There were some great comments discussing my post on Buddhism and the charge of negativity. In the post, I said I might later say something about Buddhism and the idea of God. Here goes a first attempt.
People who don't know much about Buddhism are often surprised to learn that Buddhism is a religion without a God. Sometimes you hear that Buddhism is actually agnostic on the question and that the existence or otherwise of God is irrelevant to Buddhism. I do not think this is really true. For one thing, the Buddha actually listed belief in a supreme creator as one of the wrong views in the Brahmajala Sutta, Digha 1.
But more essentially, there are several ways the whole concept of a creator God is antethical to Buddhist thought.
1. It would contradict the anatta doctrine. (no-self) God is a kind of supreme being, a big self. One quite logical extension of the monotheist idea is found in the Upanishads where it is taught that Brahma equals Atman. That means, not only is God a self, but he is the one and only self. Buddhism taught that even this universal self is empty; all is sunya, void and nothing exists from it's own side. This Buddhism idea of voidness cannot be sustained if one postulates a God who is an essential reality.
2. It would contradict the anicca doctrine (impermanence) Just as God is a big self, he is also neccessarily conceived as everlasting (in most versions, in both directions "before Abraham was I am") If anything or anyone can exist eternally, then impermanence is false.
3. It contradicts the core axiom of the dependent origination; everything arises according to causes and conditions and not otherwise. In other words, no arbitrariness in the universe. God, as the First Cause and the Prime Mover is essentially arbitrary. There is no cause for God, nor does he have antecedents, nor need there be reasons for his actions.
The whole philosophical reason for wanting a God is to explain origins, but it is not really an explanation at all. The child's question, "Well then where did God come from?" cannot be answered. It is true that Buddhism has no explanation for ultimate origination. In fact, the Buddha said this was an "unanswerable" or meaningless question. While I don't think that the Buddha himself ever said so explicitly, later Buddhist thought has generally assumed that the universe is beginingless.
This is not such an impossible concept. Why must there have been a beginning? It is only to satisfy the limits of human imagination, and has nothing to do with the real world "out there." If we imagine any moment, arbitrarily far back into the past, can we not imagine a preceding moment? Indeed, musn't we?
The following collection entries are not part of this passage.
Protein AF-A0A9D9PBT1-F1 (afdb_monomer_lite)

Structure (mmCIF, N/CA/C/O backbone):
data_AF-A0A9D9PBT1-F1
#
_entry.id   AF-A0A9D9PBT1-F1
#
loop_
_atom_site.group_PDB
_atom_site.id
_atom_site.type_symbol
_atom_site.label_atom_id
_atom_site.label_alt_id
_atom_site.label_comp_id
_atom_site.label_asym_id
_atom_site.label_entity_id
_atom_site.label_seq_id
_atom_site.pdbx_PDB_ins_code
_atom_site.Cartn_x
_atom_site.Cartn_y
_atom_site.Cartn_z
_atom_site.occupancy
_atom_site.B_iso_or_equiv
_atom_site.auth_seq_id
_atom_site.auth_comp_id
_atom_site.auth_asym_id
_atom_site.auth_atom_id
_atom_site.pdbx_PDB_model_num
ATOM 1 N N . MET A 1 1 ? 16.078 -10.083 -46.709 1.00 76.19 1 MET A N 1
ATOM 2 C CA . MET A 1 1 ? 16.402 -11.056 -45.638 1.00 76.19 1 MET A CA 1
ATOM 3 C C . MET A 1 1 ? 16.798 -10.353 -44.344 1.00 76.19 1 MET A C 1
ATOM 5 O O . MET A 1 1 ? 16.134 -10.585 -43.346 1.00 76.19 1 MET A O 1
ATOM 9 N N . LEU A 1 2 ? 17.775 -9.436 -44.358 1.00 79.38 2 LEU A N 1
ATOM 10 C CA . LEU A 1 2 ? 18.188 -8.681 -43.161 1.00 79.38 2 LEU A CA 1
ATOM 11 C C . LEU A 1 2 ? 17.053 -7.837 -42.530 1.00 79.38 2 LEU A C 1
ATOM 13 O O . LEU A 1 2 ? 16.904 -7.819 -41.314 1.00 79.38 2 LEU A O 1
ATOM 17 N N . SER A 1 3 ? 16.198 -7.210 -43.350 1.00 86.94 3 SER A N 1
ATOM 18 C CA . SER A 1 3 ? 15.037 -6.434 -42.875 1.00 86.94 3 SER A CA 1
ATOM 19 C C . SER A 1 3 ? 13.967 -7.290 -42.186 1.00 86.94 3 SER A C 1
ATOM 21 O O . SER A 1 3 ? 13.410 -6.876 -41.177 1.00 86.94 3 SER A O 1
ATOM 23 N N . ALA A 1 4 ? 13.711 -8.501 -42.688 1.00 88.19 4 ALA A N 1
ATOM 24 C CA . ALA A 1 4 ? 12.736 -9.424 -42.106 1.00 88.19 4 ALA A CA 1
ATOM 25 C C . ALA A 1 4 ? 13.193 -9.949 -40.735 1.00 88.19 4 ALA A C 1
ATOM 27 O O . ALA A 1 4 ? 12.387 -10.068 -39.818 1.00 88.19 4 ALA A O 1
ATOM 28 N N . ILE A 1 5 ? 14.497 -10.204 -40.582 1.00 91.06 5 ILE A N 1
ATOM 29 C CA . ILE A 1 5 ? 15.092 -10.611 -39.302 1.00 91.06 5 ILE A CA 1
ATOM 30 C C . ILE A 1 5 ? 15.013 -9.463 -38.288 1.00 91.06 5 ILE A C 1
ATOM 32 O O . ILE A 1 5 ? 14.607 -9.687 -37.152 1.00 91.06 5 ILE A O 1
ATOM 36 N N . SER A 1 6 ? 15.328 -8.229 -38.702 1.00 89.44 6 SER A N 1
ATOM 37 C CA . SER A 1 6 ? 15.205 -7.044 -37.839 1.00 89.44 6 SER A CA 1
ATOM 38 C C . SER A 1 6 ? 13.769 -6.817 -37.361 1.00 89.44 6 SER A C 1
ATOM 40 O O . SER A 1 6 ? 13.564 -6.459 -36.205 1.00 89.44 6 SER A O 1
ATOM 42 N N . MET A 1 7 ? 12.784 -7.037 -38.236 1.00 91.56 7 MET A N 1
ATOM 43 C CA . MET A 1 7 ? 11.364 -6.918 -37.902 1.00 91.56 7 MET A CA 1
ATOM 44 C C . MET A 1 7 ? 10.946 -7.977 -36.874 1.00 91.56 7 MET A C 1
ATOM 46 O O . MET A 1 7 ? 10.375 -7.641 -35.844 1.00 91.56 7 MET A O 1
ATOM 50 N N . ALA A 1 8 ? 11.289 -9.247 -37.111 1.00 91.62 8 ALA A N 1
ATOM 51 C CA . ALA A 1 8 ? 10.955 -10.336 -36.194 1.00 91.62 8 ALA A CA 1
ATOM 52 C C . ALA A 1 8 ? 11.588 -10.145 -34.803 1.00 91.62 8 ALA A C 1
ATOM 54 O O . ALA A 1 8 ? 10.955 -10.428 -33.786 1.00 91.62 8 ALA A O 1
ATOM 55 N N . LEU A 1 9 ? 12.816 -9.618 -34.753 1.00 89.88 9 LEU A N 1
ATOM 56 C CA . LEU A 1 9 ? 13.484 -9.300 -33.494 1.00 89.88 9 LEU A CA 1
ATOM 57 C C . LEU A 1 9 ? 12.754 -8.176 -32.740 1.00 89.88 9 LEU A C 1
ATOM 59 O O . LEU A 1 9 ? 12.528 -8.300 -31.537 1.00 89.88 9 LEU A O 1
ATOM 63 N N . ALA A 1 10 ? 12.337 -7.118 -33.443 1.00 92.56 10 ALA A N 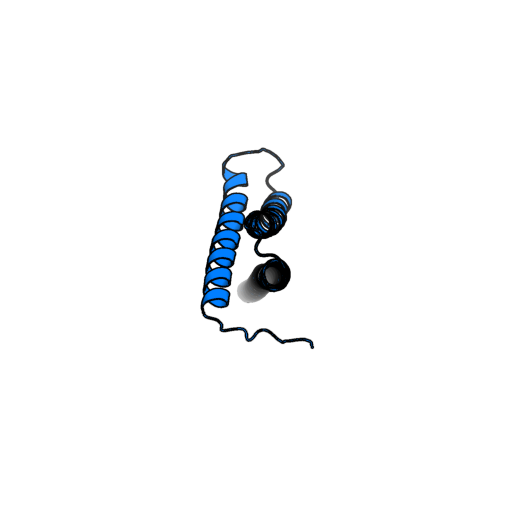1
ATOM 64 C CA . ALA A 1 10 ? 11.597 -6.005 -32.850 1.00 92.56 10 ALA A CA 1
ATOM 65 C C . ALA A 1 10 ? 10.253 -6.457 -32.256 1.00 92.56 10 ALA A C 1
ATOM 67 O O . ALA A 1 10 ? 9.960 -6.126 -31.110 1.00 92.56 10 ALA A O 1
ATOM 68 N N . GLU A 1 11 ? 9.486 -7.277 -32.978 1.00 92.12 11 GLU A N 1
ATOM 69 C CA . GLU A 1 11 ? 8.216 -7.837 -32.486 1.00 92.12 11 GLU A CA 1
ATOM 70 C C . GLU A 1 11 ? 8.421 -8.681 -31.220 1.00 92.12 11 GLU A C 1
ATOM 72 O O . GLU A 1 11 ? 7.691 -8.537 -30.240 1.00 92.12 11 GLU A O 1
ATOM 77 N N . SER A 1 12 ? 9.464 -9.522 -31.199 1.00 90.50 12 SER A N 1
ATOM 78 C CA . SER A 1 12 ? 9.778 -10.338 -30.020 1.00 90.50 12 SER A CA 1
ATOM 79 C C . SER A 1 12 ? 10.176 -9.493 -28.805 1.00 90.50 12 SER A C 1
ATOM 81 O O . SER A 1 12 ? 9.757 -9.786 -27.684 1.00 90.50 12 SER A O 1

Nor is Buddhist, strictly speaking, polytheistic. There are gods aplenty in Buddhist cosmology, but they are always explained as beings like us, impermanent forms in a shifting samsaric existence. They are not "gods" in the sense of ultimate beings at all.
However, Buddhism is not really atheistic either, if by that we assume as is usual, the implication of a materialist world-view. Buddhism does have a concept of the Transcendental (Lokuttara) or Supramundane. An absolute, if you will. That is the Nibbana-Dhatu (nirvana element) which is outside time and space, has nothing to do with being or non-being, causation or conditionality and is quite incomprehensible by the ordinary rational mind.
The idea of Nibbana separates Buddhism from materialist philosophies of all kinds, but it would hardly satisfy a theist looking for some equivalent to a personal, intervening God. There may be some approaches to this idea of the absolute in some versions of theistic thinking. I am thinking of the apophatic theology of Eastern Orthodoxy or the Veils of the Unmanifest in Qabbalah. But one thing that has always attracted me to Buddhism, and to Theravada in particular, is the purity and rigour of it's conception of the ultimate.